Clint Chan Tack
THE Telecommunications Services of TT (TSTT) says it has strengthened its safeguards to protect itself and its customers from any future cyber attack.
Company CEO Lisa Agard made this statement during a virtual investor-relations call held by the company on Friday.
On October 9, TSTT was the victim of a cyber attack.
Agard told investors, “We take the security of our customer information very seriously and we have spent millions of dollars over the years protecting it.”
She said when the attack happened on October 9, TSTT’s response was immediate.
“As soon as we detected the breach, we activated our international cyber security experts including Check Point, to support the recovery and restoration efforts.”
Founded in 1993 and based in California, US, Check Point Software Technologies Ltd is described as “a leading provider of cyber security solutions to corporate enterprises and governments globally.”
Agard said, “We launched our incident response plan, which triggered steps to minimise the security vulnerability.”
She told investors, Frrom the onset, we isolated our systems and applications from the hackers.
“These applications were subsequently quarantined, rebuilt and put back into production.”
Simultaneously, she continued, TSTT’s international cybersecurity experts and partners advised the company on “the implementation of appropriate additional security measures and protocols.”
For obvious security reasons, the details of these new measures and protocols are confidential.
Agard said these measures and protocols are being implemented.
“We have already begun implementing further aggressive preventative actions to ensure no reoccurrence and to improve the company’s security posture.”
The reinforcement of TSTT’s cybersecurity systems is not stopping there, she said.
“We have also engaged the services of a local independent cybersecurity company, Cyber Eye, that is affliated to Cross Word Cyber Security PLC in the UK, to do a number of additional things for us.”
When the Russia-Ukraine conflict began last February, Cross Word advised several UK companies on measures to protect themselves from Russian cyber attacks.
Agard listed assessement of current cybersecurity controls, threat monitoring and control as some of the work Cross Eye is doing for TSTT.
She said, “To date, all of our critical systems have been restored.”
Agard lamented that cyber attacks were an unfortunate reality in a modern digital world.
TSTT has not been the only victim of such attacks, she said, as an official TT-CSIRT incident response report between 2022 and 2023 indicated, “There have been 55 known attacks of various types between the government and the private sector.”
TT-CSIRT is the National Security Ministry’s cybercrime response team.
She added, “Those are the only ones that have been reported publicly.”
The Office of the Attorney General and Legal Affairs and the Judiciary were victims of cyber attacks earlier this year.
In the Senate on May 24, Attorney General Reginald Armour, SC, said Government was working to strengthen legislation to protect citizens against different forms of cybercrime.
He also disclosed that TT was invited in October 2021 to formally ratify the Budapest Convention, the first international treaty seeking to address internet and computer crime by harmonising national laws, improving investigative techniques and increasing co-operation among nations.
TT has observer status to the convention and has five years in which to ratify the treaty.
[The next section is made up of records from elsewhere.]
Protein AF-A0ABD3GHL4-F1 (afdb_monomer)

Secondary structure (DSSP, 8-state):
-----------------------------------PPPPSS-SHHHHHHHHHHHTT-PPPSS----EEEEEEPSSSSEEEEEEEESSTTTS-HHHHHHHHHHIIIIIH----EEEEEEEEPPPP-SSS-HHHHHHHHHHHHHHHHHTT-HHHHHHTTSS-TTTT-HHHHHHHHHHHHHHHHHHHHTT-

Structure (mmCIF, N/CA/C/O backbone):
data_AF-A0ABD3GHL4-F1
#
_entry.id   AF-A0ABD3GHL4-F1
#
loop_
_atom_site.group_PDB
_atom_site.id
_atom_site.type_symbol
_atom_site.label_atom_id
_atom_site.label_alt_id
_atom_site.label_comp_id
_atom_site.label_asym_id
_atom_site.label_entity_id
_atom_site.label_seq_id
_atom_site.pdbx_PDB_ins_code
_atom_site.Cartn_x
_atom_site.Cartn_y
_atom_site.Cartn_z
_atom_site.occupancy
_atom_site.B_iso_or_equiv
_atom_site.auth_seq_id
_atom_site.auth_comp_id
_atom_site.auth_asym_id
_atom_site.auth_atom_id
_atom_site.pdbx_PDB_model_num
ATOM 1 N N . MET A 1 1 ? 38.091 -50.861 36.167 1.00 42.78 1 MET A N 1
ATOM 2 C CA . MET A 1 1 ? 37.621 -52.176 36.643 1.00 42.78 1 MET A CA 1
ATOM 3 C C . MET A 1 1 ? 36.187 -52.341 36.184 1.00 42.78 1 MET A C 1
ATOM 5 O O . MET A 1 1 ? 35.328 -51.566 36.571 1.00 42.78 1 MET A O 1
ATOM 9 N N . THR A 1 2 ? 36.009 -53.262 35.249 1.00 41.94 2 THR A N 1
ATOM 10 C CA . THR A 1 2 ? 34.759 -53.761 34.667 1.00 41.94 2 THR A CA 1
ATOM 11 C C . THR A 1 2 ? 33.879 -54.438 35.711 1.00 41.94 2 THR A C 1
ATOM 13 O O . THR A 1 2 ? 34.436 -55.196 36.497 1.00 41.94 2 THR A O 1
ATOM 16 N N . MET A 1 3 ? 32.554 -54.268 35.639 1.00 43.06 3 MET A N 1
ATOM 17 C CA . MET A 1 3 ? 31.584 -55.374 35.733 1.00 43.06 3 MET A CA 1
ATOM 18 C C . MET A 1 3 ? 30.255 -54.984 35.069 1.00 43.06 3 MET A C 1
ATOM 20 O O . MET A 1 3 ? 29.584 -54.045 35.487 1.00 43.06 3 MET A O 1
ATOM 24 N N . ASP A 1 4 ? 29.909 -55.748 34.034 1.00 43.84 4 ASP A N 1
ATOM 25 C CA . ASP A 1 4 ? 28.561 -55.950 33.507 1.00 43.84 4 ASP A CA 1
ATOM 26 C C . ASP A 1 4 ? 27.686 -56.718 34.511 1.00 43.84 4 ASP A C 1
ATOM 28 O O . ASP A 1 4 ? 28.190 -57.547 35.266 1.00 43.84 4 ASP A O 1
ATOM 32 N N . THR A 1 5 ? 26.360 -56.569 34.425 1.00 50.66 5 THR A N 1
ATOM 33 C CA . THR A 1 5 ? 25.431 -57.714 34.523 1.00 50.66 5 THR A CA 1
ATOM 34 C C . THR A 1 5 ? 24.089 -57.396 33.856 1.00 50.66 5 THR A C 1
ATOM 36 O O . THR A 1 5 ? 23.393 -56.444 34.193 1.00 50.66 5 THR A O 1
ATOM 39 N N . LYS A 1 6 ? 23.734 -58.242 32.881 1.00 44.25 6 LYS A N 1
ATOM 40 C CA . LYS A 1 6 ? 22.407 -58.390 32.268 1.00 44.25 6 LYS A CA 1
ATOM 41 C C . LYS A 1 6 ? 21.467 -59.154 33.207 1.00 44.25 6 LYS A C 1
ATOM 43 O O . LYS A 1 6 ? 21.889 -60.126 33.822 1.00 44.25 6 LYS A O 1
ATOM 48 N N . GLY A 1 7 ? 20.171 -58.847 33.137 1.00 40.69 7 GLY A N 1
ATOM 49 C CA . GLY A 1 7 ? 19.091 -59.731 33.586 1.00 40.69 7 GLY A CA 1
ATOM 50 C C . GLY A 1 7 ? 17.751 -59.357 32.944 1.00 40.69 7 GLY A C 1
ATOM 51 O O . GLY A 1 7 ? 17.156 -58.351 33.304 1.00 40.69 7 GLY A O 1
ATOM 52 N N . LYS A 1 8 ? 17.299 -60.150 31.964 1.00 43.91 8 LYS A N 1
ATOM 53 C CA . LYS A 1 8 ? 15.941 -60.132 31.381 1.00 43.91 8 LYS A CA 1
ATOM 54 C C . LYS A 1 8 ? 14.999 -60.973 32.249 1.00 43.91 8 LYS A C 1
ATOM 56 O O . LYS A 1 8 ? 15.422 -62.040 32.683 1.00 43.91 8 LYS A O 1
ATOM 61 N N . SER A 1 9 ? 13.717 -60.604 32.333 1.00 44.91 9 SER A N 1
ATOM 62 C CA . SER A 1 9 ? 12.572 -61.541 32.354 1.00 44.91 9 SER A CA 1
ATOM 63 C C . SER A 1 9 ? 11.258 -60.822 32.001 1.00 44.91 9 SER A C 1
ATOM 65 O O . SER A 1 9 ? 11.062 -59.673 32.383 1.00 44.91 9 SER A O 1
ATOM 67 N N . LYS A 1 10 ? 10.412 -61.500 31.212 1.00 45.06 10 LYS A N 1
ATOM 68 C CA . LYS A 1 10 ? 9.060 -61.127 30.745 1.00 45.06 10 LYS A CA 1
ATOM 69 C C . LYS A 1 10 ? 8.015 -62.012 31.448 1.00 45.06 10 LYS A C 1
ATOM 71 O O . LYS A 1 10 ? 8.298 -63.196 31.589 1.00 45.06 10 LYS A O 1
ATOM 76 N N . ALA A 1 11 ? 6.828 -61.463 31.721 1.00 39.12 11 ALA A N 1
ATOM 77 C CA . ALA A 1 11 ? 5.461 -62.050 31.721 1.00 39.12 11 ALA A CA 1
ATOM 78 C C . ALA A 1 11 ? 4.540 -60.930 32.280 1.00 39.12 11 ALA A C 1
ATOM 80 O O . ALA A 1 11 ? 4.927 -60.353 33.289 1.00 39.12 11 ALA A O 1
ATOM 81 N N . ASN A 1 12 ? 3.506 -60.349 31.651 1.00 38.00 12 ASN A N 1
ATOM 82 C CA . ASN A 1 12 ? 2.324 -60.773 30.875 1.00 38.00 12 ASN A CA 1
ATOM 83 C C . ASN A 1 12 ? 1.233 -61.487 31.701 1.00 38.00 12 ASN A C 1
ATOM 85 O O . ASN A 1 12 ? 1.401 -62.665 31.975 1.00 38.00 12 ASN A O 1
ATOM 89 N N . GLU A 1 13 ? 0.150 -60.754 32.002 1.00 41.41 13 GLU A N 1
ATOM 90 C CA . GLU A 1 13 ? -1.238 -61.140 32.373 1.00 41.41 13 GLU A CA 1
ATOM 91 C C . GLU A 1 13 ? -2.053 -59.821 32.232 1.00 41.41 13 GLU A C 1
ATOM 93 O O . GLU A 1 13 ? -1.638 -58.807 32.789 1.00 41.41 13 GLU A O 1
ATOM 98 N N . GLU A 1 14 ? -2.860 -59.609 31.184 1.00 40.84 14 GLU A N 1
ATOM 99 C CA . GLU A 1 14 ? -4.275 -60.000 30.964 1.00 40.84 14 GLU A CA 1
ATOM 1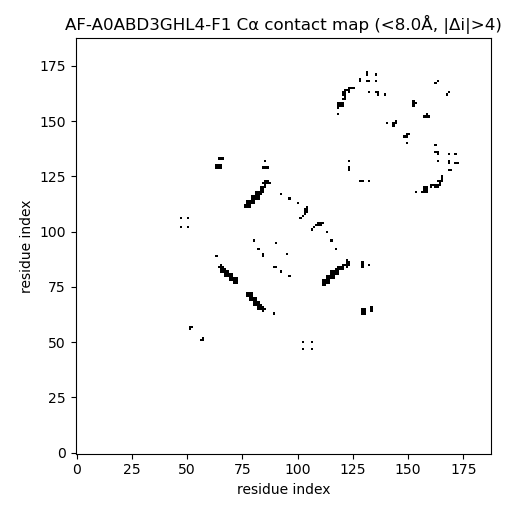00 C C . GLU A 1 14 ? -5.294 -59.357 31.932 1.00 40.84 14 GLU A C 1
ATOM 102 O O . GLU A 1 14 ? -5.403 -59.777 33.072 1.00 40.84 14 GLU A O 1
ATOM 107 N N . GLU A 1 15 ? -6.059 -58.376 31.424 1.00 43.62 15 GLU A N 1
ATOM 108 C CA . GLU A 1 15 ? -7.415 -57.941 31.845 1.00 43.62 15 GLU A CA 1
ATOM 109 C C . GLU A 1 15 ? -7.990 -57.129 30.655 1.00 43.62 15 GLU A C 1
ATOM 111 O O . GLU A 1 15 ? -7.362 -56.171 30.204 1.00 43.62 15 GLU A O 1
ATOM 116 N N . GLU A 1 16 ? -8.900 -57.671 29.839 1.00 36.50 16 GLU A N 1
ATOM 117 C CA . GLU A 1 16 ? -10.371 -57.810 29.964 1.00 36.50 16 GLU A CA 1
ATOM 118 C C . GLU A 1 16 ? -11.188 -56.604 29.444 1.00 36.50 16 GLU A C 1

Armour said once this happens, TT can benefit through partnership with other nations to combat various types of cybercrime.
In July, the Opposition agreed with the Government about an urgent need to deal with cybercrime.
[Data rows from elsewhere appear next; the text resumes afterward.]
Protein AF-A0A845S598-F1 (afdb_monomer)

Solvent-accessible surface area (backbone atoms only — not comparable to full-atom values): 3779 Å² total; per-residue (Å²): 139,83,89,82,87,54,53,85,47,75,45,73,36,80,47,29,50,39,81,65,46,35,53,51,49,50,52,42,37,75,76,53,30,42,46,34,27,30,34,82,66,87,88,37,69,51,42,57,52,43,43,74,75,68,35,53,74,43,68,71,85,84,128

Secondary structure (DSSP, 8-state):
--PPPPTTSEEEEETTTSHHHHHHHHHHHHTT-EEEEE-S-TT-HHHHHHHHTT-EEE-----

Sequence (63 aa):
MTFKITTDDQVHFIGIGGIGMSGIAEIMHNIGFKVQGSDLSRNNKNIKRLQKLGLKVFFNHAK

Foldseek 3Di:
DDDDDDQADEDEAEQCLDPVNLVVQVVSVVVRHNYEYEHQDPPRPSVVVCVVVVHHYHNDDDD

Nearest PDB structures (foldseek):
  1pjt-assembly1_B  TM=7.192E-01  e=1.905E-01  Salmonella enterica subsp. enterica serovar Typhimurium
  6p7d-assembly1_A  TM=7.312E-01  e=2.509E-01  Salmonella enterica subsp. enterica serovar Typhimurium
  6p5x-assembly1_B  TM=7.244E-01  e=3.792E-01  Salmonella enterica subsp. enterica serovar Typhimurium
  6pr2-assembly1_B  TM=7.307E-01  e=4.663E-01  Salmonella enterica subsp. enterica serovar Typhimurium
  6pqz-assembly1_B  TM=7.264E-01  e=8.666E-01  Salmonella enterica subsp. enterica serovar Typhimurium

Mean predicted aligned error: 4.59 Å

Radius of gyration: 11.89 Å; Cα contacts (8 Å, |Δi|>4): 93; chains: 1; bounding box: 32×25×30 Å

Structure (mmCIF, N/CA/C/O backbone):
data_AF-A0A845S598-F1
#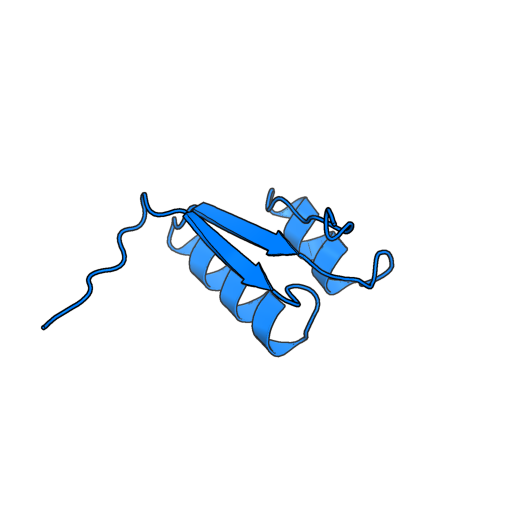
_entry.id   AF-A0A845S598-F1
#
loop_
_atom_site.group_P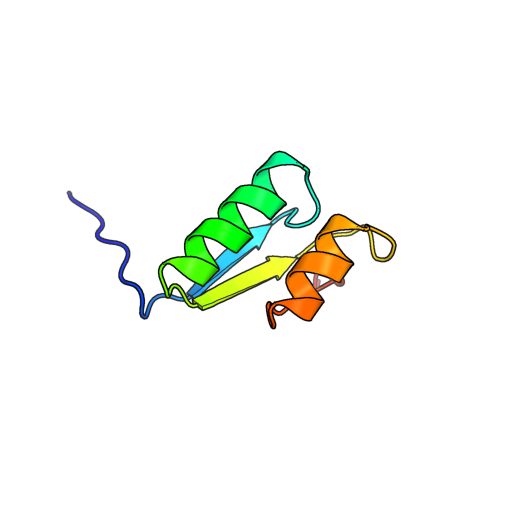DB
_atom_site.id
_atom_site.type_symbol
_atom_site.label_atom_id
_atom_site.label_alt_id
_atom_site.label_comp_id
_atom_site.label_asym_id
_atom_site.label_entity_id
_atom_site.label_seq_id
_atom_site.pdbx_PDB_ins_code
_atom_site.Cartn_x
_atom_site.Cartn_y
_atom_site.Cartn_z
_atom_site.occupancy
_atom_site.B_iso_or_equiv
_atom_site.auth_seq_id
_atom_site.auth_comp_id
_atom_site.auth_asym_id
_atom_site.auth_atom_id
_atom_site.pdbx_PDB_model_num
ATOM 1 N N . MET A 1 1 ? -21.153 19.408 4.744 1.00 48.69 1 MET A N 1
ATOM 2 C CA . MET A 1 1 ? -21.161 17.963 4.429 1.00 48.69 1 MET A CA 1
ATOM 3 C C . MET A 1 1 ? -19.803 17.421 4.851 1.00 48.69 1 MET A C 1
ATOM 5 O O . MET A 1 1 ? -18.814 17.822 4.256 1.00 48.69 1 MET A O 1
ATOM 9 N N . THR A 1 2 ? -19.728 16.648 5.937 1.00 62.84 2 THR A N 1
ATOM 10 C CA . THR A 1 2 ? -18.448 16.214 6.530 1.00 62.84 2 THR A CA 1
ATOM 11 C C . THR A 1 2 ? -18.315 14.709 6.371 1.00 62.84 2 THR A C 1
ATOM 13 O O . THR A 1 2 ? -19.125 13.966 6.919 1.00 62.84 2 THR A O 1
ATOM 16 N N . PHE A 1 3 ? -17.307 14.263 5.628 1.00 71.75 3 PHE A N 1
ATOM 17 C CA . PHE A 1 3 ? -16.969 12.848 5.516 1.00 71.75 3 PHE A CA 1
ATOM 18 C C . PHE A 1 3 ? -16.031 12.478 6.666 1.00 71.75 3 PHE A C 1
ATOM 20 O O . PHE A 1 3 ? -14.984 13.100 6.840 1.00 71.75 3 PHE A O 1
ATOM 27 N N . LYS A 1 4 ? -16.425 11.495 7.479 1.00 71.81 4 LYS A N 1
ATOM 28 C CA . LYS A 1 4 ? -15.560 10.886 8.493 1.00 71.81 4 LYS A CA 1
ATOM 29 C C . LYS A 1 4 ? -15.029 9.581 7.918 1.00 71.81 4 LYS A C 1
ATOM 31 O O . LYS A 1 4 ? -15.828 8.736 7.538 1.00 71.81 4 LYS A O 1
ATOM 36 N N . ILE A 1 5 ? -13.710 9.439 7.862 1.00 75.62 5 ILE A N 1
ATOM 37 C CA . ILE A 1 5 ? -13.064 8.156 7.580 1.00 75.62 5 ILE A CA 1
ATOM 38 C C . ILE A 1 5 ? -12.827 7.491 8.933 1.00 75.62 5 ILE A C 1
ATOM 40 O O . ILE A 1 5 ? -12.249 8.111 9.831 1.00 75.62 5 ILE A O 1
ATOM 44 N N . THR A 1 6 ? -13.306 6.268 9.098 1.00 81.50 6 THR A N 1
ATOM 45 C CA . THR A 1 6 ? -13.136 5.481 10.320 1.00 81.50 6 THR A CA 1
ATOM 46 C C . THR A 1 6 ? -12.069 4.413 10.119 1.00 81.50 6 THR A C 1
ATOM 48 O O . THR A 1 6 ? -11.783 4.007 8.998 1.00 81.50 6 THR A O 1
ATOM 51 N N . THR A 1 7 ? -11.449 3.949 11.201 1.00 81.88 7 THR A N 1
ATOM 52 C CA . THR A 1 7 ? -10.404 2.914 11.133 1.00 81.88 7 THR A CA 1
ATOM 53 C C . THR A 1 7 ? -10.924 1.569 10.621 1.00 81.88 7 THR A C 1
ATOM 55 O O . THR A 1 7 ? -10.140 0.767 10.116 1.00 81.88 7 THR A O 1
ATOM 58 N N . ASP A 1 8 ? -12.239 1.331 10.695 1.00 83.69 8 ASP A N 1
ATOM 59 C CA . ASP A 1 8 ? -12.849 0.131 10.122 1.00 83.69 8 ASP A CA 1
ATOM 60 C C . ASP A 1 8 ? -12.987 0.203 8.590 1.00 83.69 8 ASP A C 1
ATOM 62 O O . ASP A 1 8 ? -13.055 -0.844 7.938 1.00 83.69 8 ASP A O 1
ATOM 66 N N . ASP A 1 9 ? -12.952 1.412 8.013 1.00 85.81 9 ASP A N 1
ATOM 67 C CA . ASP A 1 9 ? -13.030 1.618 6.571 1.00 85.81 9 ASP A CA 1
ATOM 68 C C . ASP A 1 9 ? -11.770 1.105 5.869 1.00 85.81 9 ASP A C 1
ATOM 70 O O . ASP A 1 9 ? -10.629 1.333 6.286 1.00 85.81 9 ASP A O 1
ATOM 74 N N . GLN A 1 10 ? -11.983 0.425 4.744 1.00 90.62 10 GLN A N 1
ATOM 75 C CA . GLN A 1 10 ? -10.896 -0.079 3.920 1.00 90.62 10 GLN A CA 1
ATOM 76 C C . GLN A 1 10 ? -10.390 1.005 2.965 1.00 90.62 10 GLN A C 1
ATOM 78 O O . GLN A 1 10 ? -11.090 1.420 2.041 1.00 90.62 10 GLN A O 1
ATOM 83 N N . VAL A 1 11 ? -9.133 1.402 3.136 1.00 93.38 11 VAL A N 1
ATOM 84 C CA . VAL A 1 11 ? -8.460 2.396 2.298 1.00 93.38 11 VAL A CA 1
ATOM 85 C C . VAL A 1 11 ? -7.655 1.680 1.219 1.00 93.38 11 VAL A C 1
ATOM 87 O O . VAL A 1 11 ? -6.783 0.861 1.516 1.00 93.38 11 VAL A O 1
ATOM 90 N N . HIS A 1 12 ? -7.944 1.985 -0.048 1.00 94.81 12 HIS A N 1
ATOM 91 C CA . HIS A 1 12 ? -7.241 1.411 -1.193 1.00 94.81 12 HIS A CA 1
ATOM 92 C C . HIS A 1 12 ? -6.384 2.463 -1.907 1.00 94.81 12 HIS A C 1
ATOM 94 O O . HIS A 1 12 ? -6.903 3.416 -2.482 1.00 94.81 12 HIS A O 1
ATOM 100 N N . PHE A 1 13 ? -5.069 2.262 -1.904 1.00 95.12 13 PHE A N 1
ATOM 101 C CA . PHE A 1 13 ? -4.100 3.138 -2.561 1.00 95.12 13 PHE A CA 1
ATOM 102 C C . PHE A 1 13 ? -3.819 2.679 -3.993 1.00 95.12 13 PHE A C 1
ATOM 104 O O . PHE A 1 13 ? -3.302 1.585 -4.203 1.00 95.12 13 PHE A O 1
ATOM 111 N N . ILE A 1 14 ? -4.076 3.536 -4.980 1.00 94.81 14 ILE A N 1
ATOM 112 C CA . ILE A 1 14 ? -3.643 3.316 -6.367 1.00 94.81 14 ILE A CA 1
ATOM 113 C C . ILE A 1 14 ? -2.220 3.872 -6.519 1.00 94.81 14 ILE A C 1
ATOM 115 O O . ILE A 1 14 ? -1.962 5.017 -6.152 1.00 94.81 14 ILE A O 1
ATOM 119 N N . GLY A 1 15 ? -1.288 3.071 -7.039 1.00 94.56 15 GLY A N 1
ATOM 120 C CA . GLY A 1 15 ? 0.133 3.435 -7.113 1.00 94.56 15 GLY A CA 1
ATOM 121 C C . GLY A 1 15 ? 0.836 3.357 -5.755 1.00 94.56 15 GLY A C 1
ATOM 122 O O . GLY A 1 15 ? 1.658 4.213 -5.420 1.00 94.56 15 GLY A O 1
ATOM 123 N N . ILE A 1 16 ? 0.490 2.356 -4.938 1.00 96.62 16 ILE A N 1
ATOM 124 C CA . ILE A 1 16 ? 0.962 2.234 -3.548 1.00 96.62 16 ILE A CA 1
ATOM 125 C C . ILE A 1 16 ? 2.492 2.085 -3.434 1.00 96.62 16 ILE A C 1
ATOM 127 O O . ILE A 1 16 ? 3.072 2.371 -2.389 1.00 96.62 16 ILE A O 1
ATOM 131 N N . GLY A 1 17 ? 3.177 1.671 -4.501 1.00 95.88 17 GLY A N 1
ATOM 132 C CA . GLY A 1 17 ? 4.633 1.563 -4.549 1.00 95.88 17 GLY A CA 1
ATOM 133 C C . GLY A 1 17 ? 5.366 2.900 -4.697 1.00 95.88 17 GLY A C 1
ATOM 134 O O . GLY A 1 17 ? 6.590 2.938 -4.519 1.00 95.88 17 GLY A O 1
ATOM 135 N N . GLY A 1 18 ? 4.660 3.991 -5.008 1.00 96.00 18 GLY A N 1
ATOM 136 C CA . GLY A 1 18 ? 5.241 5.331 -5.095 1.00 96.00 18 GLY A CA 1
ATOM 137 C C . GLY A 1 18 ? 5.871 5.783 -3.771 1.00 96.00 18 GLY A C 1
ATOM 138 O O . GLY A 1 18 ? 5.423 5.400 -2.690 1.00 96.00 18 GLY A O 1
ATOM 139 N N . ILE A 1 19 ? 6.916 6.614 -3.837 1.00 93.94 19 ILE A N 1
ATOM 140 C CA . ILE A 1 19 ? 7.676 7.034 -2.645 1.00 93.94 19 ILE A CA 1
ATOM 141 C C . ILE A 1 19 ? 6.793 7.719 -1.589 1.00 93.94 19 ILE A C 1
ATOM 143 O O . ILE A 1 19 ? 6.887 7.382 -0.415 1.00 93.94 19 ILE A O 1
ATOM 147 N N . GLY A 1 20 ? 5.873 8.594 -2.007 1.00 95.62 20 GLY A N 1
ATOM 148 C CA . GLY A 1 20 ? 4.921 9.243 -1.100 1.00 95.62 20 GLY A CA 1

In that month, the UNC said some of its MPs attended a special two-day workshop on cybercrime organised by the Parliamentarians for Global Action (PGA) International Peace and Security Program, focused on engaging Caribbean parliamentarians in the implementation of the Budapest Convention.
The workshop was held at the Radisson Hotel, Port of Spain.
The UNC said it will “continue to push for greater education and public awareness of the threats posed by cybercriminals as well as advocate for policies that keep TT citizens safe from all aspects of crime including those committed in cyberspace.”